# can Amare hit a respectable jumper?



## trick (Aug 23, 2002)

just wondering


----------



## ltrain99 (Apr 27, 2003)

yes. He's been working it all summer,and is hitting with consistency from about 15 in, and is even hitting a lot of turn arounds.


----------



## Charlotte_______ (May 18, 2003)

> Originally posted by <b>ltrain99</b>!
> yes.
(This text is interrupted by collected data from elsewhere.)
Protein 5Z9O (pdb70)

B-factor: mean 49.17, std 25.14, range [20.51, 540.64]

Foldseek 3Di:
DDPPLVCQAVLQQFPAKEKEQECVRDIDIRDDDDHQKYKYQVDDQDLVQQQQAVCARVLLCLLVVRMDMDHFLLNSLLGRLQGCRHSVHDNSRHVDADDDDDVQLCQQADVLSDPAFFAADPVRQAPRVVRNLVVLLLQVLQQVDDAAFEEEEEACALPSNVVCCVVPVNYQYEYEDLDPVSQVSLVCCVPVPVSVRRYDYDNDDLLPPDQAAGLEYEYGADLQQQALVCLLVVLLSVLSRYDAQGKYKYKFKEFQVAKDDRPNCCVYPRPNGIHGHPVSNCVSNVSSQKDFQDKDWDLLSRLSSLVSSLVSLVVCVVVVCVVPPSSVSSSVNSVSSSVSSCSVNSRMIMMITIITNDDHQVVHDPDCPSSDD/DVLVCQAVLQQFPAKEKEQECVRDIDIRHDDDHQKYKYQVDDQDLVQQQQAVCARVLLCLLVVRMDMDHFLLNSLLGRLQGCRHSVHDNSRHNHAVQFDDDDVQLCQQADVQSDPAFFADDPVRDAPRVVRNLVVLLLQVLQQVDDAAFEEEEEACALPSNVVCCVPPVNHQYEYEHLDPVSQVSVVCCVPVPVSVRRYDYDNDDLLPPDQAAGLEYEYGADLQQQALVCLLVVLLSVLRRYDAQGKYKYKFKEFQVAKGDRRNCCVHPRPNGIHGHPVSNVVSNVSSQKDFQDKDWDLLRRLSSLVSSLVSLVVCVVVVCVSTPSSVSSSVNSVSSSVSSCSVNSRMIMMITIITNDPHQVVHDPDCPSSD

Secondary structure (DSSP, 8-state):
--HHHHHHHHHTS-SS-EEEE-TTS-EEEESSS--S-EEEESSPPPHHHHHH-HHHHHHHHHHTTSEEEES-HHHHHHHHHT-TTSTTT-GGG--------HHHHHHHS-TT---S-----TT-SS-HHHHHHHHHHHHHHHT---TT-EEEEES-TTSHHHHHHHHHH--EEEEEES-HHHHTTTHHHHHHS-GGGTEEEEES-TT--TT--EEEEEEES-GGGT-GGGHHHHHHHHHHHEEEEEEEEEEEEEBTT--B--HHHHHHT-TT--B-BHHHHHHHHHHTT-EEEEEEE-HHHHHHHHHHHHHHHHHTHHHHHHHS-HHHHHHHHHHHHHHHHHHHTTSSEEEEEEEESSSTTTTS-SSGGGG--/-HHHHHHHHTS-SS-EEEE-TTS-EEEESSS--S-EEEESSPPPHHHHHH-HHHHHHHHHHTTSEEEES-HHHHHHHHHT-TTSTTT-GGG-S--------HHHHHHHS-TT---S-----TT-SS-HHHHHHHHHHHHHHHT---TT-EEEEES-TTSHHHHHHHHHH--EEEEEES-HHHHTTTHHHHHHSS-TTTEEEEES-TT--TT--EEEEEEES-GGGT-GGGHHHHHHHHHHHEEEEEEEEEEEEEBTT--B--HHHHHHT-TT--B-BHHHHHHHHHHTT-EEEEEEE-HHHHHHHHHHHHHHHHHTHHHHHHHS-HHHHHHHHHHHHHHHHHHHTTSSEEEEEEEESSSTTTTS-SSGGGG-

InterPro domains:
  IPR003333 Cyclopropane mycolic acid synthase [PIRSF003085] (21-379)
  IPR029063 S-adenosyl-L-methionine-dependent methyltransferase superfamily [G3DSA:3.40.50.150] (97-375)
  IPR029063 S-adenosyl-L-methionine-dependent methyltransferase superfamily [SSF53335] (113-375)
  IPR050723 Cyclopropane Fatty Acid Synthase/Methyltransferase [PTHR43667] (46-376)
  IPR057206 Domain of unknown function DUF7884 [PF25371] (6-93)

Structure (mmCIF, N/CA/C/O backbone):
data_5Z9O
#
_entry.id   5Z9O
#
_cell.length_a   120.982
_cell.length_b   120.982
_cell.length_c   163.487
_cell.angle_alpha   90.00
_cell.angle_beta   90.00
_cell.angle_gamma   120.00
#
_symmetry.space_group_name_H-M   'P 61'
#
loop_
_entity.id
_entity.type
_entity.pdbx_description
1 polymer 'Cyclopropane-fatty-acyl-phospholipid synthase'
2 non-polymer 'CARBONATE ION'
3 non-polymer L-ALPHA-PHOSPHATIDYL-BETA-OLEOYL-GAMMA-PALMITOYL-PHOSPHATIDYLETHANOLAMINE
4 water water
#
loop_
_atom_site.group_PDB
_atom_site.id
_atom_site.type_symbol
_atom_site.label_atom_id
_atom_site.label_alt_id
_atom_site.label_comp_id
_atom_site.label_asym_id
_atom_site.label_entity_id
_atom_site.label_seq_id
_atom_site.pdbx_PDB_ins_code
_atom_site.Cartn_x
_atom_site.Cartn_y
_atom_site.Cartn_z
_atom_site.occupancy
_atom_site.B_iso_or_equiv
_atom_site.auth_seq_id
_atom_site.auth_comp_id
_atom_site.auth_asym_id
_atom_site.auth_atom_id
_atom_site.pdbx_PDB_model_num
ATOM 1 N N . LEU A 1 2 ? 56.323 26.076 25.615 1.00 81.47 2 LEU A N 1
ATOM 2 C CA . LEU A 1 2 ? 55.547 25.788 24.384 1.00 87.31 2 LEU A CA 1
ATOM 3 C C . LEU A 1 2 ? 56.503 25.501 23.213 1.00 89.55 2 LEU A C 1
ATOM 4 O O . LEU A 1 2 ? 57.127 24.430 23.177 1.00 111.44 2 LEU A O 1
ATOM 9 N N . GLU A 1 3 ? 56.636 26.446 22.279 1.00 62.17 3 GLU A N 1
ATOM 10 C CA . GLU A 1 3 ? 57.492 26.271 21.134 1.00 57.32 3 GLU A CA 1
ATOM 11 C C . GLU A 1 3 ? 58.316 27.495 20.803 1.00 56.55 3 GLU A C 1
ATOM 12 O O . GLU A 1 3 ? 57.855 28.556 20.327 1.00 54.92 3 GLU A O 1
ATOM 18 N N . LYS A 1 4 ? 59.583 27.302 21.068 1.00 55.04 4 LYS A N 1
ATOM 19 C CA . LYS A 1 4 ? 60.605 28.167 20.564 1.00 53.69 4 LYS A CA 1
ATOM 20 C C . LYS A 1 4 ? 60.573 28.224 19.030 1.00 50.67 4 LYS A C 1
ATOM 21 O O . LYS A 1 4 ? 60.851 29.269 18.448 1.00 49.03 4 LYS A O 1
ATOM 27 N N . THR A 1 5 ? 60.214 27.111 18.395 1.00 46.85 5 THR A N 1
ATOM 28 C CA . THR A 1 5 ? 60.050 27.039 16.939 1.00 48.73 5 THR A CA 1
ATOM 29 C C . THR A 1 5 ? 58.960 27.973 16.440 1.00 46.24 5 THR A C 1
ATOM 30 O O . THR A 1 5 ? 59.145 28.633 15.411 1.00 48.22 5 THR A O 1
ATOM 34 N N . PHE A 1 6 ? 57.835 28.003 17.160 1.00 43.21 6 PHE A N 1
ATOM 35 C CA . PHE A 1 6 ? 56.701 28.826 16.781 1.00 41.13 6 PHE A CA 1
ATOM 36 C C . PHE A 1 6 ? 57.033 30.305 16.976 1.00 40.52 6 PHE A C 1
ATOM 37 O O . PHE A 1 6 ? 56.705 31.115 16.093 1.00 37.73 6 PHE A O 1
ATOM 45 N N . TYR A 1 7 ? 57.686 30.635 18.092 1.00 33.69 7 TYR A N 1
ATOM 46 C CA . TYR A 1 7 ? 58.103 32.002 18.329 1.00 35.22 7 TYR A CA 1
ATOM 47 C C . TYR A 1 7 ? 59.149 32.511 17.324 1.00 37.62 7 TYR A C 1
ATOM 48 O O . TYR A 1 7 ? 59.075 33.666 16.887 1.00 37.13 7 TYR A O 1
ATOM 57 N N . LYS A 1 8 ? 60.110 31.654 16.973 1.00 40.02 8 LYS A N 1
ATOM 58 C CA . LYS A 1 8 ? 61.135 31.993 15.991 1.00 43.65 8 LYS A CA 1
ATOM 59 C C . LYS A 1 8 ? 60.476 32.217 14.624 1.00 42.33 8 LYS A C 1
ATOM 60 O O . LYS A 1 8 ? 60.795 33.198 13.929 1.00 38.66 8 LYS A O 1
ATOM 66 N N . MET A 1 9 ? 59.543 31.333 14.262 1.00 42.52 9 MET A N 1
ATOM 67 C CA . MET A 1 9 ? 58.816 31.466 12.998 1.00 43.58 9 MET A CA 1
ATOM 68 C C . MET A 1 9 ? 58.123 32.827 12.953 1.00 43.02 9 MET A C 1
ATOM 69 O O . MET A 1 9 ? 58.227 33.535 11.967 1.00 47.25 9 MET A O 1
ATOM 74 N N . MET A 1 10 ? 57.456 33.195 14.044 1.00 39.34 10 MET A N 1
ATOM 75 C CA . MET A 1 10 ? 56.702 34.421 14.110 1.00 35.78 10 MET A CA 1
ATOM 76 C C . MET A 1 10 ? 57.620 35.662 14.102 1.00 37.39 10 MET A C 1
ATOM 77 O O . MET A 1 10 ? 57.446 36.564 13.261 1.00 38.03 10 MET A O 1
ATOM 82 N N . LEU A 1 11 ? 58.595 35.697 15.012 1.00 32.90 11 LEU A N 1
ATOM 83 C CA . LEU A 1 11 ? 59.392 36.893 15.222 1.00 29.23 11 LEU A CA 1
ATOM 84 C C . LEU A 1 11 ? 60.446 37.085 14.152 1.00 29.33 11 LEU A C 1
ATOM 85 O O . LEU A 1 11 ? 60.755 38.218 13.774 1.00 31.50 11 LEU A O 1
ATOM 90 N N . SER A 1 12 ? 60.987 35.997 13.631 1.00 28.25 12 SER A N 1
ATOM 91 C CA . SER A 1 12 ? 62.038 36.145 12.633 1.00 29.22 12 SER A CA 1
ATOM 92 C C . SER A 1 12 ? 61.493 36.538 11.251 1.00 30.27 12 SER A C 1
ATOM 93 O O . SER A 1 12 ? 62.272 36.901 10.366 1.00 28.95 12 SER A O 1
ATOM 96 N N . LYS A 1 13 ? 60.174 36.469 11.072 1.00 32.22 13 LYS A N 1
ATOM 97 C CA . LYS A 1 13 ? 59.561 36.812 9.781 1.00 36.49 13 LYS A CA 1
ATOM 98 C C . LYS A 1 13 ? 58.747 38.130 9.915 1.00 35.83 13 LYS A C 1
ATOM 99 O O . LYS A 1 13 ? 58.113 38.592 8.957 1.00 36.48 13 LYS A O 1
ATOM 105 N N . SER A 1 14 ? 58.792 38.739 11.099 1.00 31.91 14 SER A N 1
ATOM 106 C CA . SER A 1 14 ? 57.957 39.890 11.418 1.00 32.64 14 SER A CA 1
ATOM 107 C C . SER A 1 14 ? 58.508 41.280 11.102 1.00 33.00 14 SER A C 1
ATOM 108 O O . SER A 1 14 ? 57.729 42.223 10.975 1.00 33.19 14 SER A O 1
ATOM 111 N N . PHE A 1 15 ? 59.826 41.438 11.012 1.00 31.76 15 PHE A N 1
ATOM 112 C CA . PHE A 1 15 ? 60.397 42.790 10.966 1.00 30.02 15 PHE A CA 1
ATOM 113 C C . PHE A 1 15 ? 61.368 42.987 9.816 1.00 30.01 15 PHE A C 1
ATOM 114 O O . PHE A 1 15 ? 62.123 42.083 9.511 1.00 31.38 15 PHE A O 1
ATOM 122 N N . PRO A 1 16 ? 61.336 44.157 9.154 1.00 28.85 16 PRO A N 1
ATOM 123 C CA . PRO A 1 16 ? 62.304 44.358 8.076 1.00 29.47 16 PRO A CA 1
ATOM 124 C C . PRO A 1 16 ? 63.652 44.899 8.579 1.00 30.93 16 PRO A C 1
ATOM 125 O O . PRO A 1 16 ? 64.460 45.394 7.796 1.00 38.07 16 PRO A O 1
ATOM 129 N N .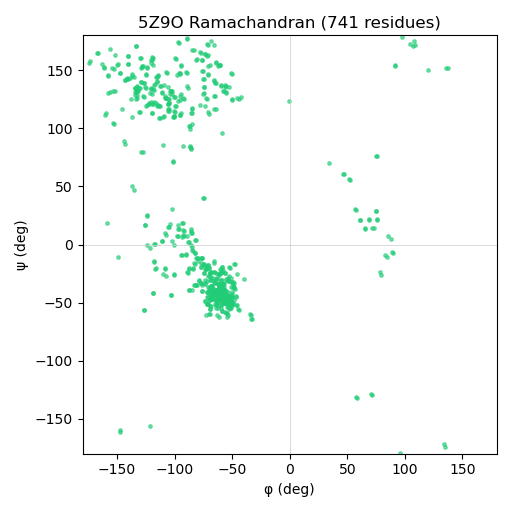 PHE A 1 17 ? 63.866 44.854 9.880 1.00 29.10 17 PHE A N 1
ATOM 130 C CA . PHE A 1 17 ? 65.088 45.353 10.489 1.00 30.10 17 PHE A CA 1
ATOM 131 C C . PHE A 1 17 ? 65.482 44.384 11.610 1.00 29.62 17 PHE A C 1
ATOM 132 O O . PHE A 1 17 ? 64.659 43.590 12.034 1.00 30.38 17 PHE A O 1
ATOM 140 N N . PRO A 1 18 ? 66.745 44.428 12.080 1.00 31.27 18 PRO A N 1
ATOM 141 C CA . PRO A 1 18 ? 67.088 43.462 13.130 1.00 32.42 18 PRO A CA 1
ATOM 142 C C . PRO A 1 18 ? 66.399 43.822 14.445 1.00 33.56 18 PRO A C 1
ATOM 143 O O . PRO A 1 18 ? 66.211 45.004 14.726 1.00 35.49 18 PRO A O 1
ATOM 147 N N . VAL A 1 19 ? 66.023 42.804 15.210 1.00 31.91 19 VAL A N 1
ATOM 148 C CA . VAL A 1 19 ? 65.311 42.966 16.467 1.00 33.21 19 VAL A CA 1
ATOM 149 C C . VAL A 1 19 ? 65.924 41.960 17.464 1.00 35.34 19 VAL A C 1
ATOM 150 O O . VAL A 1 19 ? 66.349 40.856 17.064 1.00 35.80 19 VAL A O 1
ATOM 154 N N . GLU A 1 20 ? 66.046 42.345 18.733 1.00 33.57 20 GLU A N 1
ATOM 155 C CA . GLU A 1 20 ? 66.484 41.387 19.739 1.00 33.22 20 GLU A CA 1
ATOM 156 C C . GLU A 1 20 ? 65.312 40.885 20.587 1.00 32.28 20 GLU A C 1
ATOM 157 O O . GLU A 1 20 ? 64.514 41.685 21.088 1.00 32.28 20 GLU A O 1
ATOM 163 N N . VAL A 1 21 ? 65.236 39.570 20.755 1.00 30.93 21 VAL A N 1
ATOM 164 C CA . VAL A 1 21 ? 64.200 38.929 21.570 1.00 31.56 21 VAL A CA 1
ATOM 165 C C . VAL A 1 21 ? 64.812 38.182 22.751 1.00 32.63 21 VAL A C 1
ATOM 166 O O . VAL A 1 21 ? 65.646 37.294 22.562 1.00 35.31 21 VAL A O 1
ATOM 170 N N . THR A 1 22 ? 64.395 38.535 23.963 1.00 31.33 22 THR A N 1
ATOM 171 C CA . THR A 1 22 ? 64.735 37.798 25.180 1.00 29.81 22 THR A CA 1
ATOM 172 C C . THR A 1 22 ? 63.500 37.035 25.597 1.00 31.90 22 THR A C 1
ATOM 173 O O . THR A 1 22 ? 62.431 37.627 25.750 1.00 36.67 22 THR A O 1
ATOM 177 N N . TYR A 1 23 ? 63.627 35.722 25.773 1.00 32.74 23 TYR A N 1
ATOM 178 C CA . TYR A 1 23 ? 62.462 34.893 26.123 1.00 34.16 23 TYR A CA 1
ATOM 179 C C . TYR A 1 23 ? 62.221 34.761 27.654 1.00 35.73 23 TYR A C 1
ATOM 180 O O . TYR A 1 23 ? 62.979 35.309 28.468 1.00 36.01 23 TYR A O 1
ATOM 189 N N . TRP A 1 24 ? 61.158 34.055 28.035 1.00 34.74 24 TRP A N 1
ATOM 190 C CA . TRP A 1 24 ? 60.745 33.894 29.447 1.00 36.47 24 TRP A CA 1
ATOM 191 C C . TRP A 1 24 ? 61.731 33.038 30.239 1.00 38.39 24 TRP A C 1
ATOM 192 O O . TRP A 1 24 ? 61.787 33.141 31.452 1.00 37.96 24 TRP A O 1
ATOM 203 N N . ASP A 1 25 ? 62.495 32.188 29.555 1.00 41.37 25 ASP A N 1
ATOM 204 C CA . ASP A 1 25 ? 63.549 31.430 30.216 1.00 42.50 25 ASP A CA 1
ATOM 205 C C . ASP A 1 25 ? 64.875 32.213 30.296 1.00 43.25 25 ASP A C 1
ATOM 206 O O . ASP A 1 25 ? 65.895 31.641 30.638 1.00 47.41 25 ASP A O 1
ATOM 211 N N . GLY A 1 26 ? 64.869 33.498 29.963 1.00 39.69 26 GLY A N 1
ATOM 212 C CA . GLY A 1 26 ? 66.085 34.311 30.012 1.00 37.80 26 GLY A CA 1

He's been working it all summer,and is hitting with consistency from about 15 in, and is even hitting a lot of turn arounds.


Hahaha is that 15in?


----------



## FanOfAll8472 (Jun 28, 2003)

haha maybe you were joking, but i'm sure he meant 15 ft in .


----------



## Charlotte_______ (May 18, 2003)

:yes:


----------



## agoo (Jun 1, 2003)

Even if it is from 15 inches, you have to start somewhere. I should work on my 15 inch jumper.


----------



## Siouxperior (Jan 15, 2003)

I saw him in Portland , for a pre-season game. He has one of the ugliest forms in the NBA. He shoots a lot like......Dale Davis lol


----------



## antibody (Apr 4, 2003)

> Originally posted by <b>Siouxperior</b>!
> I saw him in Portland , for a pre-season game. He has one of the ugliest forms in the NBA. He shoots a lot like......Dale Davis lol


Exactly. I was at one of the games as well and he didn't look good shooting the ball beyond 5 ft.


----------



## Arclite (Nov 2, 2002)

He must get along well with Shawn.

Form means little if the results are good..


----------



## 1 Penny (Jul 11, 2003)

Yeah I think Suns will end up with 2 starters that look like retards while shooting... Amare and Marion..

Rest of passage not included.